I'm sure most of you are writing lots of automated tests and that you also have run into some common pitfalls when unit testing.
My question is do you follow any rules of conduct for writing tests in order to avoid problems in the future? To be more specific: What are the properties of good unit tests or how do you write your tests?
Language agnostic suggestions are encouraged.
Let me begin by plugging sources - Pragmatic Unit Testing in Java with JUnit (There's a version with C#-Nunit too.. but I have this one.. its agnostic for the most part. Recommended.)
Good Tests should be A TRIP (The acronymn isn't sticky enough - I have a printout of the cheatsheet in the book that I had to pull out to make sure I got this right..)
Professional: In the long run you'll have as much test code as production (if not more), therefore follow the same standard of good-design for your test code. Well factored methods-classes with intention-revealing names, No duplication, tests with good names, etc.
Good tests also run Fast. any test that takes over half a second to run.. needs to be worked upon. The longer the test suite takes for a run.. the less frequently it will be run. The more changes the dev will try to sneak between runs.. if anything breaks.. it will take longer to figure out which change was the culprit.
Update 2010-08:
Apart from these, most of the others are guidelines that cut down on low-benefit work: e.g. 'Don't test code that you don't own' (e.g. third-party DLLs). Don't go about testing getters and setters. Keep an eye on cost-to-benefit ratio or defect probability.
What you're after is delineation of the behaviours of the class under test.
The basic intent is increase your confidence in the behaviour of the class.

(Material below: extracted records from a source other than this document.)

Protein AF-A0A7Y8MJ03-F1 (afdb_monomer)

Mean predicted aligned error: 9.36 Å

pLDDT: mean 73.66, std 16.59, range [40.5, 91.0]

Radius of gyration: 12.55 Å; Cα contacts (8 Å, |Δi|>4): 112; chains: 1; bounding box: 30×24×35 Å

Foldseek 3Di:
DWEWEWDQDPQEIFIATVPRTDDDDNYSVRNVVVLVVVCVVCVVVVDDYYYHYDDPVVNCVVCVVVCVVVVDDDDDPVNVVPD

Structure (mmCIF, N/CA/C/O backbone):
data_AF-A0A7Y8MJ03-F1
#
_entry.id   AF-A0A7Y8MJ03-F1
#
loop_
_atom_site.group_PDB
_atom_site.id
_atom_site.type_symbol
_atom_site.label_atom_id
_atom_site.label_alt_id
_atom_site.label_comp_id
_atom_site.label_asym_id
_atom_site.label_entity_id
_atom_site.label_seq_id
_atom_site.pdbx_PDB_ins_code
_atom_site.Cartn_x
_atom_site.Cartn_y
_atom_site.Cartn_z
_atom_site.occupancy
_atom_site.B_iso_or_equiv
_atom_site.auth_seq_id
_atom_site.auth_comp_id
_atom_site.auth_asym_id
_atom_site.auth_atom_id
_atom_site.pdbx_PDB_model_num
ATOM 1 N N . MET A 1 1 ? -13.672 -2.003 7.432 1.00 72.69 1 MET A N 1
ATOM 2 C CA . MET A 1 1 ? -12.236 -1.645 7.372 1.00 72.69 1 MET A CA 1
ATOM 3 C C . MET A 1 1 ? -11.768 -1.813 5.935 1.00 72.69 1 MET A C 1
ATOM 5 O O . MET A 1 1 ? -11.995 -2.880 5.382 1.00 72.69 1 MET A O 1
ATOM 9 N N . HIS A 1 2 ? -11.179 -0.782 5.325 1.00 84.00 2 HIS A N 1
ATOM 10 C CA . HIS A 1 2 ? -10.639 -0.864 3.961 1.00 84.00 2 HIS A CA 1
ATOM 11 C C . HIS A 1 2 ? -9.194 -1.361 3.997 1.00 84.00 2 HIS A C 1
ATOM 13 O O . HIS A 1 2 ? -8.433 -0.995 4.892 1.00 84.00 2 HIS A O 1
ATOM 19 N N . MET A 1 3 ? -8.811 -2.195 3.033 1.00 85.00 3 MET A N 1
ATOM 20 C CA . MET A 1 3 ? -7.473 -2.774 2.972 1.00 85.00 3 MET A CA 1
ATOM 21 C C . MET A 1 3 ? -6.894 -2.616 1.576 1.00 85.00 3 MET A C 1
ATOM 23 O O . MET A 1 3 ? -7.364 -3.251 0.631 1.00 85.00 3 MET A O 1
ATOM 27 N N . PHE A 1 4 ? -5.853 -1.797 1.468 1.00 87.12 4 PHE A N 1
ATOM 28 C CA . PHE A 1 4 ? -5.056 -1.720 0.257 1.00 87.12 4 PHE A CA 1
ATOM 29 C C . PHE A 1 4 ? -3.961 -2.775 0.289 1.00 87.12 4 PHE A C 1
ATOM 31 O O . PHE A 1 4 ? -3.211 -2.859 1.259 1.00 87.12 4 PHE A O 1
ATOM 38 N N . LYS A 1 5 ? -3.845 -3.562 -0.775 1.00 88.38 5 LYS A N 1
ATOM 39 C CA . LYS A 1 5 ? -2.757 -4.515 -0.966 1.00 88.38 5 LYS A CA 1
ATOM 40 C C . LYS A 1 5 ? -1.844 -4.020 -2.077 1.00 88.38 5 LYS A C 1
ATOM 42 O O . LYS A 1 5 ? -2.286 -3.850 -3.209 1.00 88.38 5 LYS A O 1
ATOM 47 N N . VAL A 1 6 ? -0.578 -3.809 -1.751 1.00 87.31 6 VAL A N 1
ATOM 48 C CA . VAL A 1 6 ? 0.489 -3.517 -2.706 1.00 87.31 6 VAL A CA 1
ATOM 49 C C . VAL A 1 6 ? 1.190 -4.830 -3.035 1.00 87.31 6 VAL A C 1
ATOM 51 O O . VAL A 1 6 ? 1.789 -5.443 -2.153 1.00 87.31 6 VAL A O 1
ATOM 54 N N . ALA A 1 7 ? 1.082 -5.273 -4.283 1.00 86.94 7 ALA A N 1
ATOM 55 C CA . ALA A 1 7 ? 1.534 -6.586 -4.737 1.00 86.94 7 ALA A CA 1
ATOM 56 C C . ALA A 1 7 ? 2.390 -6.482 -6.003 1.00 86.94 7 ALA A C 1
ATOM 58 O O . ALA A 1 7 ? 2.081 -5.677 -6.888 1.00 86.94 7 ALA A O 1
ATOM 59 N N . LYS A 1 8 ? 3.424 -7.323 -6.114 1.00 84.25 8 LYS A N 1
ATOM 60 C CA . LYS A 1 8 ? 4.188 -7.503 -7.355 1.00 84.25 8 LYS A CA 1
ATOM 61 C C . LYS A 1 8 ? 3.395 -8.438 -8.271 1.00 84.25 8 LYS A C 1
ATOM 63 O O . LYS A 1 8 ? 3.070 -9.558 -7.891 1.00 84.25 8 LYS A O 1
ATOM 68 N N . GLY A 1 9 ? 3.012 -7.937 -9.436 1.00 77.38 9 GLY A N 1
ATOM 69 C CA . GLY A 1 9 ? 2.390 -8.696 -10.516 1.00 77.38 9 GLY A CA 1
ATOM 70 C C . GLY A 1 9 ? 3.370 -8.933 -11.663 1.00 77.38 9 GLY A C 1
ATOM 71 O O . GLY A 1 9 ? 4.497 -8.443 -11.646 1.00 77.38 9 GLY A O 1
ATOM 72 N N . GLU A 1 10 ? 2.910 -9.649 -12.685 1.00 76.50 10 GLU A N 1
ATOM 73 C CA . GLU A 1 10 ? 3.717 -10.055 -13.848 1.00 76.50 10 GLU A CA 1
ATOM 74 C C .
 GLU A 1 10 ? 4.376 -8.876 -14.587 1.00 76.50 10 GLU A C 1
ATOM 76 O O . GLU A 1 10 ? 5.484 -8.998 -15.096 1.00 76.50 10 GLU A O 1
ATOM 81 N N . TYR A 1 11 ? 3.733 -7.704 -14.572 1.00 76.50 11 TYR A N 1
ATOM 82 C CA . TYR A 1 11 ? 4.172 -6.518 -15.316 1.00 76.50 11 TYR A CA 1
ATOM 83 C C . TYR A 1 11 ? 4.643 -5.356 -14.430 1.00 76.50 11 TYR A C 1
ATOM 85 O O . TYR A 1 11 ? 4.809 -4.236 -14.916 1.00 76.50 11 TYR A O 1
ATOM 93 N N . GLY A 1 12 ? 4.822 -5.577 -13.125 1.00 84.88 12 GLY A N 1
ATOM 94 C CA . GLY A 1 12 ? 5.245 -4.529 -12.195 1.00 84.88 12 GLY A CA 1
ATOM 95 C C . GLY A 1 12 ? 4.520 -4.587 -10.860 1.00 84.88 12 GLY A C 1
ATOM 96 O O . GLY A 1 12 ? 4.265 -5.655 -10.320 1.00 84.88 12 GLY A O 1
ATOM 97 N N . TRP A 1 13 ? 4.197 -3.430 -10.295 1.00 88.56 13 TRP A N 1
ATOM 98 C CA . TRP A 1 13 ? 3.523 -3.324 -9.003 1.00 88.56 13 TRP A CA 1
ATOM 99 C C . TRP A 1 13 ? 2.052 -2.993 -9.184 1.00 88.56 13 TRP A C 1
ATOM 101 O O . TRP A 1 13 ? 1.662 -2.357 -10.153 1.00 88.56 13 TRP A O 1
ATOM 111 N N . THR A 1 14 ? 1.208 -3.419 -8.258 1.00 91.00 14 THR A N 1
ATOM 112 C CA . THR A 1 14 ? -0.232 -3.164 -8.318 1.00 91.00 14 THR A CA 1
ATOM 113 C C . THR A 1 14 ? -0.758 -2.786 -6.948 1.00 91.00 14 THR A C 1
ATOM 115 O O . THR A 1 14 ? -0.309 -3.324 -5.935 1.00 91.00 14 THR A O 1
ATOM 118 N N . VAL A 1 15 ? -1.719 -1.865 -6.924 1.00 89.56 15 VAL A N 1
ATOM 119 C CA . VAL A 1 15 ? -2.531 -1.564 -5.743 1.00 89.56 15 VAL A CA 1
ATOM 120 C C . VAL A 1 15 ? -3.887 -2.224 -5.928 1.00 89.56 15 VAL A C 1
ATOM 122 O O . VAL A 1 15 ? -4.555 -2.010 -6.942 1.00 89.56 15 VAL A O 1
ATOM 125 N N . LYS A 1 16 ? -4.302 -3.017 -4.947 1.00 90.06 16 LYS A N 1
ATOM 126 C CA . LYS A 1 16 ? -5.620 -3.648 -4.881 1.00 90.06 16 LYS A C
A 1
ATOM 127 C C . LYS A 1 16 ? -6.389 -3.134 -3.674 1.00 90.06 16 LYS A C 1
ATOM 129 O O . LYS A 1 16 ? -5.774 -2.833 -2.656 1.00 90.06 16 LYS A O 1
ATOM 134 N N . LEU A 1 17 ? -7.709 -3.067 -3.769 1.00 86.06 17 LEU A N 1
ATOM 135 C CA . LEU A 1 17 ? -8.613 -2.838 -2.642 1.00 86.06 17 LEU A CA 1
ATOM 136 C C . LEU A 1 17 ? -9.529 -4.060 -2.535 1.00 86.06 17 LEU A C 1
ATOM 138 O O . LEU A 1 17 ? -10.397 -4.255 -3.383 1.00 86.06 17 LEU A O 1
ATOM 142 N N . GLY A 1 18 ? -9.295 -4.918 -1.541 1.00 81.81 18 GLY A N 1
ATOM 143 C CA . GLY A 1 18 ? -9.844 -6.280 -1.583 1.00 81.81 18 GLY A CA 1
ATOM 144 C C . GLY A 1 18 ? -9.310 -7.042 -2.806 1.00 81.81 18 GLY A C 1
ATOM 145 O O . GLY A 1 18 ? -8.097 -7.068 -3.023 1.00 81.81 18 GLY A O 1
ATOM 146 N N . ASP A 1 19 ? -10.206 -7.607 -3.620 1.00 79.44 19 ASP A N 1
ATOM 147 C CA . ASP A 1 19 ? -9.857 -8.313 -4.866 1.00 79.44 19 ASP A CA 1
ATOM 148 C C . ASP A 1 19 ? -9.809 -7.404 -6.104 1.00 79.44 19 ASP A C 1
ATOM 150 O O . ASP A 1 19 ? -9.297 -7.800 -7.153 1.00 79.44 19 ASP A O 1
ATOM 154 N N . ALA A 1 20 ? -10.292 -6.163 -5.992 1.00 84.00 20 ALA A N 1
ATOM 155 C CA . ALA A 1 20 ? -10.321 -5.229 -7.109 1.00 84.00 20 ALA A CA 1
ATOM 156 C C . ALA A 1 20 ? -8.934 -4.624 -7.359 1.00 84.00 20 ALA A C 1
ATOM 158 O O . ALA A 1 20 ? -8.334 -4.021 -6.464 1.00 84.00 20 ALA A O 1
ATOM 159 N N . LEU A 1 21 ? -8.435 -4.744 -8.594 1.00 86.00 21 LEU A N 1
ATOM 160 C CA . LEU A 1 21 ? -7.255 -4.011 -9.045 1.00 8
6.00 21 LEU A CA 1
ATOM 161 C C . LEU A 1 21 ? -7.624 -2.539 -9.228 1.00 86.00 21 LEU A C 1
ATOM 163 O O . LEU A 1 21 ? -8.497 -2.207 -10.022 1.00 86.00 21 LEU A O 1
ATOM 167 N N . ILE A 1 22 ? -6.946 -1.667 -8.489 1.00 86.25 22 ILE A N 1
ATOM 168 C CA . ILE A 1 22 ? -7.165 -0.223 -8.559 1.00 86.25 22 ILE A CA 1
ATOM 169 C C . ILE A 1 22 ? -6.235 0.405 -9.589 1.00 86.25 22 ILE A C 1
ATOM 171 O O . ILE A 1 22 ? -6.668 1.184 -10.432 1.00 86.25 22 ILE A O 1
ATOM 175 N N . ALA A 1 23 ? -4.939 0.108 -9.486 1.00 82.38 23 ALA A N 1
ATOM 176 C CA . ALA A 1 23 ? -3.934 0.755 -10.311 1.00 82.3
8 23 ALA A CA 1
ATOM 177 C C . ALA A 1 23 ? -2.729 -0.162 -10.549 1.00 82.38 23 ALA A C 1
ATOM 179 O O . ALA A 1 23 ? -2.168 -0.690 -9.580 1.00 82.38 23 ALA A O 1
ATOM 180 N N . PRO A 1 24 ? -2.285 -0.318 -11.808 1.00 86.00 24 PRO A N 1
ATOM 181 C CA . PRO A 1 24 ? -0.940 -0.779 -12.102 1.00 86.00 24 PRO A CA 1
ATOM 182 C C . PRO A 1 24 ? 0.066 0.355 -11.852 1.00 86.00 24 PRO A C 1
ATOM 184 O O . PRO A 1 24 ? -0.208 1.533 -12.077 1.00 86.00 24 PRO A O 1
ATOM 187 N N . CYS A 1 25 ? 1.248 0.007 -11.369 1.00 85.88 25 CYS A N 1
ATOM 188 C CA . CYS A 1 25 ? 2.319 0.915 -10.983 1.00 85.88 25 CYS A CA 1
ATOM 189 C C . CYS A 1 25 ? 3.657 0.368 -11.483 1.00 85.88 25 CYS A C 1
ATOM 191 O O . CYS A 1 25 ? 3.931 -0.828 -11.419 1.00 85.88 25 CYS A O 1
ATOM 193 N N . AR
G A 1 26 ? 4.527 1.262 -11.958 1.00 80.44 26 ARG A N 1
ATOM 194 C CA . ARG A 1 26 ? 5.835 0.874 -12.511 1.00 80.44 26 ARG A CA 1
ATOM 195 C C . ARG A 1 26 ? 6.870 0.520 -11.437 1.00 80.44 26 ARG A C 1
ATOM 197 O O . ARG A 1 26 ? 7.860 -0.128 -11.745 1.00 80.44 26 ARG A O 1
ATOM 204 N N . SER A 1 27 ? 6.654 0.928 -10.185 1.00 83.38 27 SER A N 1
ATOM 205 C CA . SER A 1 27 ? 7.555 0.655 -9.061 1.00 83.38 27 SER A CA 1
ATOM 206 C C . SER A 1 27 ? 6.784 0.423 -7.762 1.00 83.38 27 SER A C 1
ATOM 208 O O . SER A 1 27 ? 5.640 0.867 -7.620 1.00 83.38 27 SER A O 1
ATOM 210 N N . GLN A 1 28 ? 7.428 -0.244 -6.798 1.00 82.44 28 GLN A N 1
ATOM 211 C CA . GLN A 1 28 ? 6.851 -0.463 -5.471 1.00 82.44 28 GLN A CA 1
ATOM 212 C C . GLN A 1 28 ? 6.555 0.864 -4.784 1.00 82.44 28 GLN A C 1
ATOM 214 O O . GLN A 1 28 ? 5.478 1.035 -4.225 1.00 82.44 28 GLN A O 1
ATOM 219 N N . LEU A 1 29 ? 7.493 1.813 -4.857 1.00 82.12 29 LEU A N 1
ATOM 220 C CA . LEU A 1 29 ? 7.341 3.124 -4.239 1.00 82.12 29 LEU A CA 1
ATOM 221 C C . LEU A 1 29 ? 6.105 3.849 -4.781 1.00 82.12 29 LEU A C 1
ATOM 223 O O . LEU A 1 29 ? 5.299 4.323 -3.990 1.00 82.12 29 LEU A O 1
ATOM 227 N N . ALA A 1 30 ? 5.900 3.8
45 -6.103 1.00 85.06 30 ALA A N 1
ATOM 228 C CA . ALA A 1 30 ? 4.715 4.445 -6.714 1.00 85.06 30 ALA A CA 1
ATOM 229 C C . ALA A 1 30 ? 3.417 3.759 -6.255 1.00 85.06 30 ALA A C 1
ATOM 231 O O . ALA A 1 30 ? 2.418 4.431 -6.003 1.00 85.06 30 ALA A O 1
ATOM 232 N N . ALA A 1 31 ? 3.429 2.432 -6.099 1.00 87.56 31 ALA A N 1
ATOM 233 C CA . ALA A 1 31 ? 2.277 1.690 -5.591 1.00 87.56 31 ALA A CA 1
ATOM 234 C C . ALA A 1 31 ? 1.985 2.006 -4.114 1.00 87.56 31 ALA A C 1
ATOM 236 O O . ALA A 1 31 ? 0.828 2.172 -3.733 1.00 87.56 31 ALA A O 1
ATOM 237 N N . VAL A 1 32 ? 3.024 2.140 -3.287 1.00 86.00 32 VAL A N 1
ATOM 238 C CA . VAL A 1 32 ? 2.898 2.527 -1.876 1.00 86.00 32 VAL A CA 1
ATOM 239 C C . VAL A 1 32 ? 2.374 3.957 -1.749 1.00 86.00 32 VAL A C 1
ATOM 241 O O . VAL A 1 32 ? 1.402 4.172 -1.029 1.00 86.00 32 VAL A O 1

This is especially useful when looking at refactoring your code. Martin Fowler has an interesting article regarding testing over at his web site.
HTH.
cheers,
Rob
I second the "A TRIP" answer, except that tests SHOULD rely on each other!!!
Why?
DRY - Dont Repeat Yourself - applies to testing as well! Test dependencies can help to 1) save setup time, 2) save fixture resources, and 3) pinpoint to failures. Of course, only given that your testing framework supports first-class dependencies. Otherwise, I admit, they are bad.
Follow up http://www.iam.unibe.ch/~scg/Research/JExample/
Test should originally fail. Then you should write the code that makes them pass, otherwise you run the risk of writing a test that is bugged and always passes.
I like the Right BICEP acronym from the aforementioned Pragmatic Unit Testing book:
Personally I feel that you can get pretty far by checking that you get the right results (1+1 should return 2 in a addition function), trying out all the boundary conditions you can think of (such as using two numbers of which the sum is greater than the integer max value in the add function) and forcing error conditions such as network failures.
Jay Fields has a lot of good advices about writing unit tests and there is a post where he summarize the most important advices. There you will read that you should critically think about your context and judge if the advice is worth to you. You get a ton of amazing answers here, but is up to you decide which is best for your context. Try them and just refactoring if it smells bad to you.